When Change Happens Overnight: A Reality of Frontier Markets
There’s a moment in most deals where everything looks like it’s lining up.
The introductions have taken place, the conversations have been had, all meetings have been conducted, the commercial logic makes sense and on paper, it feels like a matter of time.
And then something shifts. Not always dramatically. Not always visibly. But enough that what looked like a clear path forward is suddenly roadblocked.
That is a situation you only really understand once you’ve spent time operating in frontier markets, the frustration of inching a deal towards the finish line only for the finish line to move, or disappear entirely.
Imagine reaching mile 25 of a marathon and finding out the race is cancelled.
Speed of Entry: If You’re Not Already Inside, You’re Out
Why timing not just strategy defines success in frontier markets
In April of 2025 we introduced a tech client to an African Government, their intention, a large scale installation with guaranteed government offtake which would dramatically change the landscape of the country and critically the ministries working in that country. Last week, that deal fell through.
And it was not because of pricing, structure or competition. It was because the rules changed.
A shift in government policy fast, decisive and entirely within their control altered the landscape almost overnight. What was viable at the start of the week simply wasn’t by the end of it.
No warning. No transition period. No second chances.
The Bit Most People Don’t See
What makes this one sting slightly is that it wasn’t a cold opportunity.
We had introduced the client to the relevant decision-maker back in April 2024, the access was there. The relationship was there. The door was open.
But like many things in this space, it sat, with internal processes, legal, finance and senior management all moving at a pace that simply couldn’t match the speed of the opportunity unable to turn the wheels quickly enough to capitalise on what was effectively a gift wrapped ‘trojan horse’ into this particular nation.
There were discussions, internal reviews, commercial considerations all perfectly reasonable from a traditional perspective but frontier markets don’t always reward “reasonable” in the way developed markets do.
By the time movement actually happened, the landscape had shifted. Policy had changed. Priorities had moved on.
And the deal was gone.
The Reality Most Investors Get Wrong
There is a tendency particularly from outside the market to assume that deals follow a structured, predictable path:
• Identify the opportunity
• Run diligence
• Structure financing
• Negotiate
• Execute
And in theory, that’s exactly how it should work.

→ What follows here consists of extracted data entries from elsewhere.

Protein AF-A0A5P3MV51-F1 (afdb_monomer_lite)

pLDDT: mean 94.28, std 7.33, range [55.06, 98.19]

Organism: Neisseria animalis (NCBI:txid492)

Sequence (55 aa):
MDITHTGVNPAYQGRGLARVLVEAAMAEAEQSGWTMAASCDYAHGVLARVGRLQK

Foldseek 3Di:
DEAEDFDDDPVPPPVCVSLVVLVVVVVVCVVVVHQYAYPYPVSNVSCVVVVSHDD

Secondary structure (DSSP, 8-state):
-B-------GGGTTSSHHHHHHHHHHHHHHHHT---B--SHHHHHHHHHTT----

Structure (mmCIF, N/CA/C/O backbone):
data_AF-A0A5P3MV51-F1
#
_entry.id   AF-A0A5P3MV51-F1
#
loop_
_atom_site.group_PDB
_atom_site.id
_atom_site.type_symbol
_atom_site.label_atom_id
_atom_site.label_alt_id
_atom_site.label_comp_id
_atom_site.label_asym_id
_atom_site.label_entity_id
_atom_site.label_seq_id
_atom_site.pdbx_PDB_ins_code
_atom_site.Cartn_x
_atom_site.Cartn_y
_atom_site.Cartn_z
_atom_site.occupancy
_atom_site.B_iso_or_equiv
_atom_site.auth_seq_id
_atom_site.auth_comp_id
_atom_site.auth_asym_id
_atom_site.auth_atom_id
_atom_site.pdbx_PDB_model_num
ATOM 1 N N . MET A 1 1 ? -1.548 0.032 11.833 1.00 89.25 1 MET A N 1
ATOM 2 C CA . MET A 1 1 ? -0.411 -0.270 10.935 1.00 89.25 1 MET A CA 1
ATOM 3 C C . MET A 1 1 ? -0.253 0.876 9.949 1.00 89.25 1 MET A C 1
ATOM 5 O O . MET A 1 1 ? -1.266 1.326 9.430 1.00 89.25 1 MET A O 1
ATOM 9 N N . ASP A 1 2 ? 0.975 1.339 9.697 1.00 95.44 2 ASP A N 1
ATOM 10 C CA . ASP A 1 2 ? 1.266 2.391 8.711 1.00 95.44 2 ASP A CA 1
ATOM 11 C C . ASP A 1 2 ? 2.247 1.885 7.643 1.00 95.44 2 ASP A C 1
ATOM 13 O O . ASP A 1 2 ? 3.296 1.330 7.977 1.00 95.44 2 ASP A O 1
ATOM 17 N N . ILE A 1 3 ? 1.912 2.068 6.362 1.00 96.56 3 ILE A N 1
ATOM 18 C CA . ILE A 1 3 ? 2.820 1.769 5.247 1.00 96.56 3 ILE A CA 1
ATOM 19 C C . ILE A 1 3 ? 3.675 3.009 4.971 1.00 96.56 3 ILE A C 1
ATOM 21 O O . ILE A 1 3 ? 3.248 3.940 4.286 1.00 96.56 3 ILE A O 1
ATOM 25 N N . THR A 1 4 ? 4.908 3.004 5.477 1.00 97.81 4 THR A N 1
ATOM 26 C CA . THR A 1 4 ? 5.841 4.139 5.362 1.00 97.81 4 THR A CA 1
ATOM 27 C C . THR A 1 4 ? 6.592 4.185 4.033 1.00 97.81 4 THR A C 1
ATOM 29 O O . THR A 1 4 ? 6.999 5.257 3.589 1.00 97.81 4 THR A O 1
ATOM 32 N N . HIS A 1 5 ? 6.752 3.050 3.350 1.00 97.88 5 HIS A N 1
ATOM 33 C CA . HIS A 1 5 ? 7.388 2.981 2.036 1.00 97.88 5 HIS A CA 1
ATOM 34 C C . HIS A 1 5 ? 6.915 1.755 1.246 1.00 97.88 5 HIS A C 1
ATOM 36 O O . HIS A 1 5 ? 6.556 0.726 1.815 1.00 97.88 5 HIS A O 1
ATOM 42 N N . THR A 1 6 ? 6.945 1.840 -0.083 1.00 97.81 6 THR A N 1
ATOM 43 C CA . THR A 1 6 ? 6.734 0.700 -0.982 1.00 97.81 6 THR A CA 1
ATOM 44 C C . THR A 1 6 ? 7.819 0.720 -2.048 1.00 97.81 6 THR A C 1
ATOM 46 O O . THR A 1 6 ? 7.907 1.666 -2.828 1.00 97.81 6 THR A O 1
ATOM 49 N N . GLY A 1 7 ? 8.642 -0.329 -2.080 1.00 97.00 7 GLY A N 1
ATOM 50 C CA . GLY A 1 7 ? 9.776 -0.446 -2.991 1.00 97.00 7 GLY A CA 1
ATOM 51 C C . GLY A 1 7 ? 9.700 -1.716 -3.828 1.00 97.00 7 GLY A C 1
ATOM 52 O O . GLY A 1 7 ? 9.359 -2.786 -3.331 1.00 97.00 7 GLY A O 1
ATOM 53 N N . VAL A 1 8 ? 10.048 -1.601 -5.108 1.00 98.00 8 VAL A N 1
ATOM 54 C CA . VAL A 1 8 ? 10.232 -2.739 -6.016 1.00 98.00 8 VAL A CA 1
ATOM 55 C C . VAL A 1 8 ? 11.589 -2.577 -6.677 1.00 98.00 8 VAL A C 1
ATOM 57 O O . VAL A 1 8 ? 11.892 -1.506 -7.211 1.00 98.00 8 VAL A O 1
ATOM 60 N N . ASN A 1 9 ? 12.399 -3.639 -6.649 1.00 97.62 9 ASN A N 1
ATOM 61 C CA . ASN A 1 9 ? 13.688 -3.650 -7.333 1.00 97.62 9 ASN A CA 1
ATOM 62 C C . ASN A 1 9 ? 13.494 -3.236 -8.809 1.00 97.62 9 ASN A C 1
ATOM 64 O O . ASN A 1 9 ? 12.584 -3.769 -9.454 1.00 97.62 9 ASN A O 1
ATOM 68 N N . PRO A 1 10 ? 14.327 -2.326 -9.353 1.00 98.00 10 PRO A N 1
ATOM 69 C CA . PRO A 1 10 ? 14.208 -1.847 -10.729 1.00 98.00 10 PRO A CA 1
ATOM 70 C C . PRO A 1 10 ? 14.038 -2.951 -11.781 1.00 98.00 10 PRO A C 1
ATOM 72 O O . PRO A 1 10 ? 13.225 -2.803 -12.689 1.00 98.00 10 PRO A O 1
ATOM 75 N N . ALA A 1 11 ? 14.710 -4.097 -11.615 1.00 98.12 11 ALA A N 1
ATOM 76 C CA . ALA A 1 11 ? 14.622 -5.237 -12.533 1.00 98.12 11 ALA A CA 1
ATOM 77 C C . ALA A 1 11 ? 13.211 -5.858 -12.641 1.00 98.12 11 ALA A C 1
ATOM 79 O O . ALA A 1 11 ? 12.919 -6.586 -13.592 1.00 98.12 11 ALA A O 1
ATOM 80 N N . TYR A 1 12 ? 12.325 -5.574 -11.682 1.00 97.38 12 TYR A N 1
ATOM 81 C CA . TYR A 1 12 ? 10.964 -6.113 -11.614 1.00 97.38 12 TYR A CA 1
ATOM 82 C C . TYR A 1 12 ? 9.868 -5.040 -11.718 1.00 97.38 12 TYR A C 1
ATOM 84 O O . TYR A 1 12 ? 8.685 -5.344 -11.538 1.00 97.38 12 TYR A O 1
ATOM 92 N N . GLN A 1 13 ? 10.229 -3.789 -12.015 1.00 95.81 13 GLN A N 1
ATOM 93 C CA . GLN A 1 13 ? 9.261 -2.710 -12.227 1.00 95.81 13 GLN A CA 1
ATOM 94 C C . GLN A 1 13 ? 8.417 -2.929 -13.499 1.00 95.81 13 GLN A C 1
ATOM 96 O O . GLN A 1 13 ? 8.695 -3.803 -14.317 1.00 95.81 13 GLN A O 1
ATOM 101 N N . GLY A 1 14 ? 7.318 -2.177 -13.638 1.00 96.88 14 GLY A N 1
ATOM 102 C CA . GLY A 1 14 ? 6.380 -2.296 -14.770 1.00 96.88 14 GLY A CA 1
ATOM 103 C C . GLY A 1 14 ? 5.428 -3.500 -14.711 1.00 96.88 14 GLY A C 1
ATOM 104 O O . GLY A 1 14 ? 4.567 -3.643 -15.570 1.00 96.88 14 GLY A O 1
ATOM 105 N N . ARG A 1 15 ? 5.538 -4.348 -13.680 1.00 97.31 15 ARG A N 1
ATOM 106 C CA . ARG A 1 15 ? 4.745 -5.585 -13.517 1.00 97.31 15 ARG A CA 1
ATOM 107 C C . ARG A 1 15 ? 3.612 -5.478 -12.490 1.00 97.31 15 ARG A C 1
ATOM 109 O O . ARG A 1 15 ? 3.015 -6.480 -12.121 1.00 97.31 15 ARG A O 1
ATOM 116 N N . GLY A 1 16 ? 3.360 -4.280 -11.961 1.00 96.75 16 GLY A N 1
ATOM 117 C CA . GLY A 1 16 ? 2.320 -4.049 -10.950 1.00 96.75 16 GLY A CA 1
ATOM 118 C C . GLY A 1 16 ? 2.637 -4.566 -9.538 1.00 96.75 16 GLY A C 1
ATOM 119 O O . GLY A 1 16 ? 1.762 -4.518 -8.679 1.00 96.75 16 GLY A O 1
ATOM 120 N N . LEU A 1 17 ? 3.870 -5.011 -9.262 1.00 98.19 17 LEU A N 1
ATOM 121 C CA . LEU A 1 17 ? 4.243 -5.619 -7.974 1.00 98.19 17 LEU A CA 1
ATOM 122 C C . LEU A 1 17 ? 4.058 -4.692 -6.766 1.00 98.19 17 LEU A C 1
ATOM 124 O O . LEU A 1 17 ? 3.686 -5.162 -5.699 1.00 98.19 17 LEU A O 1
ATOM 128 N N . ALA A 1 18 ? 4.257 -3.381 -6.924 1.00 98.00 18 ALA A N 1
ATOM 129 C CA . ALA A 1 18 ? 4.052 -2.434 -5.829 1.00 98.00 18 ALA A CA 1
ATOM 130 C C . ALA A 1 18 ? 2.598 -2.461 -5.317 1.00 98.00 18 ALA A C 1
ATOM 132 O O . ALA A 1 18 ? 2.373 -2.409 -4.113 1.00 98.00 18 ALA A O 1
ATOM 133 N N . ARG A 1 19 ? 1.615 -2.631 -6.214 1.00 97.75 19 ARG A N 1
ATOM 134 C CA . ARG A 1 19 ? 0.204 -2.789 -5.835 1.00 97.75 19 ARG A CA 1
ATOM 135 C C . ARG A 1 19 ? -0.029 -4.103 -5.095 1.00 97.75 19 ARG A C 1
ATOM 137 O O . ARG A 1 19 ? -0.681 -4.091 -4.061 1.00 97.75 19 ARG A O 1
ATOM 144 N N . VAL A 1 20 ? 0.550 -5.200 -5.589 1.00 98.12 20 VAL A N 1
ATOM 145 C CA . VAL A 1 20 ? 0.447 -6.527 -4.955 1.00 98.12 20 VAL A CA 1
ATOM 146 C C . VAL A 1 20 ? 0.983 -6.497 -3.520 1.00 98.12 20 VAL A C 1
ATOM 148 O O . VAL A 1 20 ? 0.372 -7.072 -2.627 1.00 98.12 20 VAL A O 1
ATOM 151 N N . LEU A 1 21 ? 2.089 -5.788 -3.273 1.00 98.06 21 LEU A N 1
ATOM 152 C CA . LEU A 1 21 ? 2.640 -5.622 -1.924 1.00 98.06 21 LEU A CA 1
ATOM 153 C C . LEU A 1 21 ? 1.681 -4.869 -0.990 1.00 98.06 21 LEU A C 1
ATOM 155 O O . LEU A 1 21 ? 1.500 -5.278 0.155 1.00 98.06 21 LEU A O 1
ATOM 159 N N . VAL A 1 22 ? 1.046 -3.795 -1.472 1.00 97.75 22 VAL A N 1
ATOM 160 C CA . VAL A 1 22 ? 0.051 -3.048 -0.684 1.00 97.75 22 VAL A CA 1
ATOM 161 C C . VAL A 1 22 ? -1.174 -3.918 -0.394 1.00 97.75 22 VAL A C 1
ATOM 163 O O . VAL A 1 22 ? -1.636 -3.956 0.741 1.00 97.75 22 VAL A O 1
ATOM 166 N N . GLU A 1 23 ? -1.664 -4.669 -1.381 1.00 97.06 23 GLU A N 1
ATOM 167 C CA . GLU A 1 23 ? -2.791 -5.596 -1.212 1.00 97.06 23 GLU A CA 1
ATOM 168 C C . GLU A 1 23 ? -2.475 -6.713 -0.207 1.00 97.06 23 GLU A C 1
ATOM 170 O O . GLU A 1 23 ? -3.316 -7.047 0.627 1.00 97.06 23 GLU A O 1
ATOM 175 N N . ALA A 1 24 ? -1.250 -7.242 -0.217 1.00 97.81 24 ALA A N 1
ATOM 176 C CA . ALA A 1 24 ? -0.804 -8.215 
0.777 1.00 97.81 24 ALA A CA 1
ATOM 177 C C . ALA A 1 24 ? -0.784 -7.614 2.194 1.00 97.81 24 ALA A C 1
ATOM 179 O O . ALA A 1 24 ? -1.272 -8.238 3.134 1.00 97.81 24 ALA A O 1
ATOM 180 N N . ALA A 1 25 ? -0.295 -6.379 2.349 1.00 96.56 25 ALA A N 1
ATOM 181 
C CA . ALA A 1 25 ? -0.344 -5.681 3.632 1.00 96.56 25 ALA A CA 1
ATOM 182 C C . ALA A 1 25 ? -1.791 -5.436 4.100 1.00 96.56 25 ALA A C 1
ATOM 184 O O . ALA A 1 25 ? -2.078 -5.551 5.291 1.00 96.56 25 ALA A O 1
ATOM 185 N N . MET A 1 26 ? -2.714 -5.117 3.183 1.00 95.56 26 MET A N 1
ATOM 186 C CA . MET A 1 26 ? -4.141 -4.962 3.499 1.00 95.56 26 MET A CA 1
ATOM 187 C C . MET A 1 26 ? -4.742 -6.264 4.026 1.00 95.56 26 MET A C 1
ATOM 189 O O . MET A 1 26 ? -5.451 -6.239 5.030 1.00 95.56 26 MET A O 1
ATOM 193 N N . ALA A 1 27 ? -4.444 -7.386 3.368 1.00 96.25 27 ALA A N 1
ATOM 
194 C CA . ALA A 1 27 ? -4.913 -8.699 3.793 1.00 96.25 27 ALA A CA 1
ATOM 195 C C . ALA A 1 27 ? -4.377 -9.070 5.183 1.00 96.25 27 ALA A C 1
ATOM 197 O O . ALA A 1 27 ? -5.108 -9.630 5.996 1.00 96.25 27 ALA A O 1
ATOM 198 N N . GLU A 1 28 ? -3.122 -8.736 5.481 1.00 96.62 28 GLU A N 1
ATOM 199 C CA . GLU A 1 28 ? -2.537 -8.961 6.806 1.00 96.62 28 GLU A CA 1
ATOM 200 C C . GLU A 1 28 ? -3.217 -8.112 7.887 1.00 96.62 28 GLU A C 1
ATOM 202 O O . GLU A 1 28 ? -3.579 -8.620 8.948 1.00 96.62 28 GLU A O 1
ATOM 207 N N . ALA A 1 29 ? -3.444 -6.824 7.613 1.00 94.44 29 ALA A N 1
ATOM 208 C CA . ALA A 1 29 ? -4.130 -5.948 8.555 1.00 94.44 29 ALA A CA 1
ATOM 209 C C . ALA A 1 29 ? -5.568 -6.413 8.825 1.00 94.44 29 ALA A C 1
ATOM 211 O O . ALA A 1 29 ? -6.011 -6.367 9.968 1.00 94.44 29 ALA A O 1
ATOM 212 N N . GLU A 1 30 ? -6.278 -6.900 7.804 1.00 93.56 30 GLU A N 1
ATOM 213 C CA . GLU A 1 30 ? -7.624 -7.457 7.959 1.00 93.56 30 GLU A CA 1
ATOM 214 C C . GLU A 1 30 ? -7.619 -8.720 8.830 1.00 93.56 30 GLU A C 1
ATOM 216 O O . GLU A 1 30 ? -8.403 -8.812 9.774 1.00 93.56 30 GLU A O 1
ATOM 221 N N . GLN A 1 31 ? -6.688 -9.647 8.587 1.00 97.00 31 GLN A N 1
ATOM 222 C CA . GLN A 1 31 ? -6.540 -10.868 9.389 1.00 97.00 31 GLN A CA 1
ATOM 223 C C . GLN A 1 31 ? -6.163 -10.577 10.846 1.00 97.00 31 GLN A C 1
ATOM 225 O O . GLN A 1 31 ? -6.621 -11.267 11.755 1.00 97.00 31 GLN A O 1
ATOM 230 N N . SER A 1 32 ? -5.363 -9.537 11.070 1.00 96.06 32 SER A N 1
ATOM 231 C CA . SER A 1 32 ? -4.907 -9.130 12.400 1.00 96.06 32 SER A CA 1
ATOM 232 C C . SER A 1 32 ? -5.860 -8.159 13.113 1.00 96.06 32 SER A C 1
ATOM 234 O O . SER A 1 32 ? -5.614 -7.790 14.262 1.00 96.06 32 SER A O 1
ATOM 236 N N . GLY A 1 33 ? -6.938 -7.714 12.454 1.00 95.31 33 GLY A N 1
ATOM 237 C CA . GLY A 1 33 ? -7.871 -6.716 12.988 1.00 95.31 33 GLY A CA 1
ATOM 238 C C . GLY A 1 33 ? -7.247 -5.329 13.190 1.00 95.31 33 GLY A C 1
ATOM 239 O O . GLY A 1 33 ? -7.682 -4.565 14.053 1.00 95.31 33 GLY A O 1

In practice, especially in frontier markets, it rarely does.
Because these are not fixed environments, in point of fact they are exceptionally fluid markets, which is often a blessing as opportunities appear regularly and often, but without an understanding on the investor side that:
• Government priorities evolve quickly
• Policy can shift without much notice
• Decision-making isn’t always linear
• Timing is often just as important as structure
That is where many counterparties struggle. It is not that the rules don’t exist. It’s that they can change while you’re still getting comfortable with them.
When we onboard a client, VPK spends a significant amount of time on the education piece, setting expectations around how these markets operate and how to position correctly within them. This is a core part of our frontier market entry, because without that understanding, even the best opportunities can be missed.

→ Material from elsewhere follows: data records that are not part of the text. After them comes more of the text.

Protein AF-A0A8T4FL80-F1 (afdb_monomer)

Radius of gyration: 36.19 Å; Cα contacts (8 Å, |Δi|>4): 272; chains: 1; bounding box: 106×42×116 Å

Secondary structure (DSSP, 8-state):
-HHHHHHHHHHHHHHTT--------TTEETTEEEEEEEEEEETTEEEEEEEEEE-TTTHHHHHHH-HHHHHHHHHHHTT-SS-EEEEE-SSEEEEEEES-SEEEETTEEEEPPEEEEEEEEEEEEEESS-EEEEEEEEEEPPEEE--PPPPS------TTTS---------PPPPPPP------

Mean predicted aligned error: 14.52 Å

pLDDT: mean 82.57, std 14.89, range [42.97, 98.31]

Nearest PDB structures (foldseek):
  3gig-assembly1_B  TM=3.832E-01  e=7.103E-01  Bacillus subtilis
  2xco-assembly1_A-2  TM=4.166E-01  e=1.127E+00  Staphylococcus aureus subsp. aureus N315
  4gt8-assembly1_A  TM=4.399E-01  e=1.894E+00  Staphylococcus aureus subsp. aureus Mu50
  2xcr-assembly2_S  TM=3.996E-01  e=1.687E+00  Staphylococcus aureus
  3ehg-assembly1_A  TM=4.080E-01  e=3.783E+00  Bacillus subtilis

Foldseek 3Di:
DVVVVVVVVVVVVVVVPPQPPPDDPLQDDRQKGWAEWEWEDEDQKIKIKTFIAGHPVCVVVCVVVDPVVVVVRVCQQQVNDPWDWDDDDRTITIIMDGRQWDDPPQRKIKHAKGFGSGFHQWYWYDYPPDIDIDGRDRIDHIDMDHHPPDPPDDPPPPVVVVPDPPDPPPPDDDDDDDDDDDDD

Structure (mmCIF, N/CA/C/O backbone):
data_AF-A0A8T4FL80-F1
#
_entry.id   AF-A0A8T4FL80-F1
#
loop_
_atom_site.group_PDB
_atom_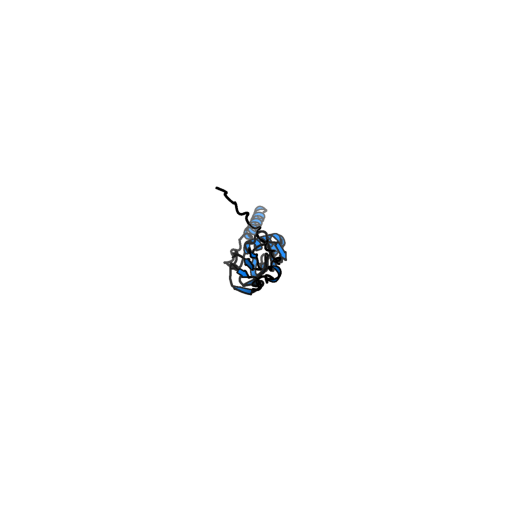site.id
_atom_site.type_symbol
_atom_site.label_atom_id
_atom_site.label_alt_id
_atom_site.label_comp_id
_atom_site.label_asym_id
_atom_site.label_entity_id
_ato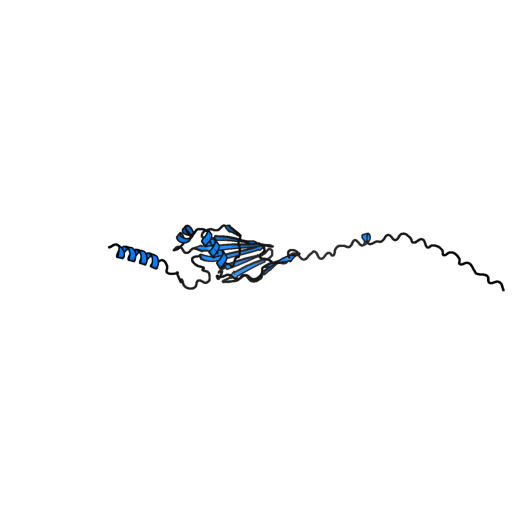m_site.label_seq_id
_atom_site.pdbx_PDB_ins_code
_atom_site.Cartn_x
_atom_site.Cartn_y
_atom_site.Cartn_z
_atom_site.occupancy
_atom_site.B_iso_or_equiv
_atom_site.auth_seq_id
_atom_site.auth_comp_id
_atom_site.auth_asym_id
_atom_site.auth_atom_id
_atom_site.pdbx_PDB_model_num
ATOM 1 N N . MET A 1 1 ? -32.697 21.955 37.354 1.00 59.00 1 MET A N 1
ATOM 2 C CA . MET A 1 1 ? -32.801 20.631 36.692 1.00 59.00 1 MET A CA 1
ATOM 3 C C . MET A 1 1 ? -32.132 20.573 35.311 1.00 59.00 1 MET A C 1
ATOM 5 O O . MET A 1 1 ? -31.717 19.494 34.913 1.00 59.00 1 MET A O 1
ATOM 9 N N . ASN A 1 2 ? -31.970 21.696 34.595 1.00 68.94 2 ASN A N 1
ATOM 10 C CA . ASN A 1 2 ? -31.411 21.688 33.232 1.00 68.94 2 ASN A CA 1
ATOM 11 C C . ASN A 1 2 ? -29.876 21.632 33.210 1.00 68.94 2 ASN A C 1
ATOM 13 O O . ASN A 1 2 ? -29.325 20.886 32.419 1.00 68.94 2 ASN A O 1
ATOM 17 N N . ILE A 1 3 ? -29.197 22.311 34.141 1.00 72.88 3 ILE A N 1
ATOM 18 C CA . ILE A 1 3 ? -27.723 22.337 34.223 1.00 72.88 3 ILE A CA 1
ATOM 19 C C . ILE A 1 3 ? -27.148 20.938 34.478 1.00 72.88 3 ILE A C 1
ATOM 21 O O . ILE A 1 3 ? -26.152 20.572 33.871 1.00 72.88 3 ILE A O 1
ATOM 25 N N . LEU A 1 4 ? -27.814 20.125 35.309 1.00 75.00 4 LEU A N 1
ATOM 26 C CA . LEU A 1 4 ? -27.397 18.744 35.565 1.00 75.00 4 LEU A CA 1
ATOM 27 C C . LEU A 1 4 ? -27.536 17.872 34.307 1.00 75.00 4 LEU A C 1
ATOM 29 O O . LEU A 1 4 ? -26.648 17.088 34.010 1.00 75.00 4 LEU A O 1
ATOM 33 N N . LYS A 1 5 ? -28.610 18.052 33.525 1.00 72.75 5 LYS A N 1
ATOM 34 C CA . LYS A 1 5 ? -28.804 17.340 32.253 1.00 72.75 5 LYS A CA 1
ATOM 35 C C . LYS A 1 5 ? -27.775 17.770 31.209 1.00 72.75 5 LYS A C 1
ATOM 37 O O . LYS A 1 5 ? -27.190 16.915 30.559 1.00 72.75 5 LYS A O 1
ATOM 42 N N . THR A 1 6 ? -27.509 19.070 31.092 1.00 78.62 6 THR A N 1
ATOM 43 C CA . THR A 1 6 ? -26.487 19.595 30.178 1.00 78.62 6 THR A CA 1
ATOM 44 C C . THR A 1 6 ? -25.089 19.131 30.579 1.00 78.62 6 THR A C 1
ATOM 46 O O . THR A 1 6 ? -24.320 18.730 29.716 1.00 78.62 6 THR A O 1
ATOM 49 N N . ALA A 1 7 ? -24.776 19.115 31.877 1.00 80.19 7 ALA A N 1
ATOM 50 C CA . ALA A 1 7 ? -23.501 18.627 32.391 1.00 80.19 7 ALA A CA 1
ATOM 51 C C . ALA A 1 7 ? -23.319 17.127 32.135 1.00 80.19 7 ALA A C 1
ATOM 53 O O . ALA A 1 7 ? -22.251 16.723 31.695 1.00 80.19 7 ALA A O 1
ATOM 54 N N . VAL A 1 8 ? -24.363 16.316 32.336 1.00 81.00 8 VAL A N 1
ATOM 55 C CA . VAL A 1 8 ? -24.327 14.871 32.059 1.00 81.00 8 VAL A CA 1
ATOM 56 C C . VAL A 1 8 ? -24.160 14.599 30.564 1.00 81.00 8 VAL A C 1
ATOM 58 O O . VAL A 1 8 ? -23.326 13.782 30.189 1.00 81.00 8 VAL A O 1
ATOM 61 N N . VAL A 1 9 ? -24.878 15.319 29.697 1.00 79.88 9 VAL A N 1
ATOM 62 C CA . VAL A 1 9 ? -24.717 15.190 28.239 1.00 79.88 9 VAL A CA 1
ATOM 63 C C . VAL A 1 9 ? -23.312 15.615 27.805 1.00 79.88 9 VAL A C 1
ATOM 65 O O . VAL A 1 9 ? -22.682 14.911 27.023 1.00 79.88 9 VAL A O 1
ATOM 68 N N . LEU A 1 10 ? -22.780 16.710 28.354 1.00 78.81 10 LEU A N 1
ATOM 69 C CA . LEU A 1 10 ? -21.424 17.168 28.058 1.00 78.81 10 LEU A CA 1
ATOM 70 C C . LEU A 1 10 ? -20.366 16.164 28.543 1.00 78.81 10 LEU A C 1
ATOM 72 O O . LEU A 1 10 ? -19.405 15.911 27.826 1.00 78.81 10 LEU A O 1
ATOM 76 N N . MET A 1 11 ? -20.564 15.541 29.710 1.00 75.38 11 MET A N 1
ATOM 77 C CA . MET A 1 11 ? -19.682 14.488 30.228 1.00 75.38 11 MET A CA 1
ATOM 78 C C . MET A 1 11 ? -19.694 13.236 29.347 1.00 75.38 11 MET A C 1
ATOM 80 O O . MET A 1 11 ? -18.639 12.662 29.104 1.00 75.38 11 MET A O 1
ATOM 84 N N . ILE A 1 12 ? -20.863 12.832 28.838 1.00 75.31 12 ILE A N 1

The Window Is Smaller Than You Think
One of the biggest misconceptions is how long opportunities remain open. From the outside, it can feel like there’s time: time to analyse, time to refine, time to get everything perfect.
But in reality, the window is often much tighter than it appears, especially as in many environments the country is in dire need of whatever the project may produce, energy, food, connectivity, our day to day basics.
Momentum builds quickly in these environments. Conversations move fast. Decisions when they come can come suddenly. And just as quickly, the opportunity can disappear.
Speed Isn’t Just About Moving Fast
When people talk about speed, they usually mean execution:
• Quicker approvals
• Faster capital deployment
• Streamlined internal processes
Real speed in frontier markets is less about how fast you move in the moment, and more about being ready when the moment arrives.
It’s about:
• Having relationships in place before you need them
• Understanding the banking system
• Understanding how decisions are actually made
• Being close enough to the process to act when things shift
Because when the window opens or closes, there isn’t time to build that from scratch.
You either have it, or you don’t.
The Cost of “Just One More Step”
Hesitation in these markets rarely looks dramatic.
It looks like:
• “let’s just review this internally”
• “we’ll come back once we’ve aligned”
• “we need a bit more clarity before committing”
All sensible. All rational. But they come at a cost. Because while one party is refining, another may already be moving.
Sometimes, it’s not even about another party, sometimes the environment itself moves on. Policy shifts. Focus changes. Budgets get reallocated. And the opportunity you were carefully working through simply isn’t there anymore.
This Isn’t Chaos. It’s Just Different
From the outside, this can look unpredictable. It is not at all, it is just a different operating rhythm and once a client becomes comfortable with that rhythm and gets in that groove, it is a fantastic business landscape in which to operate.
In frontier markets, speed signals credibility, presence creates opportunity and decisiveness builds trust.
Governments and counterparties are used to working with people who can move. Not recklessly but confidently. Not perfectly but pragmatically.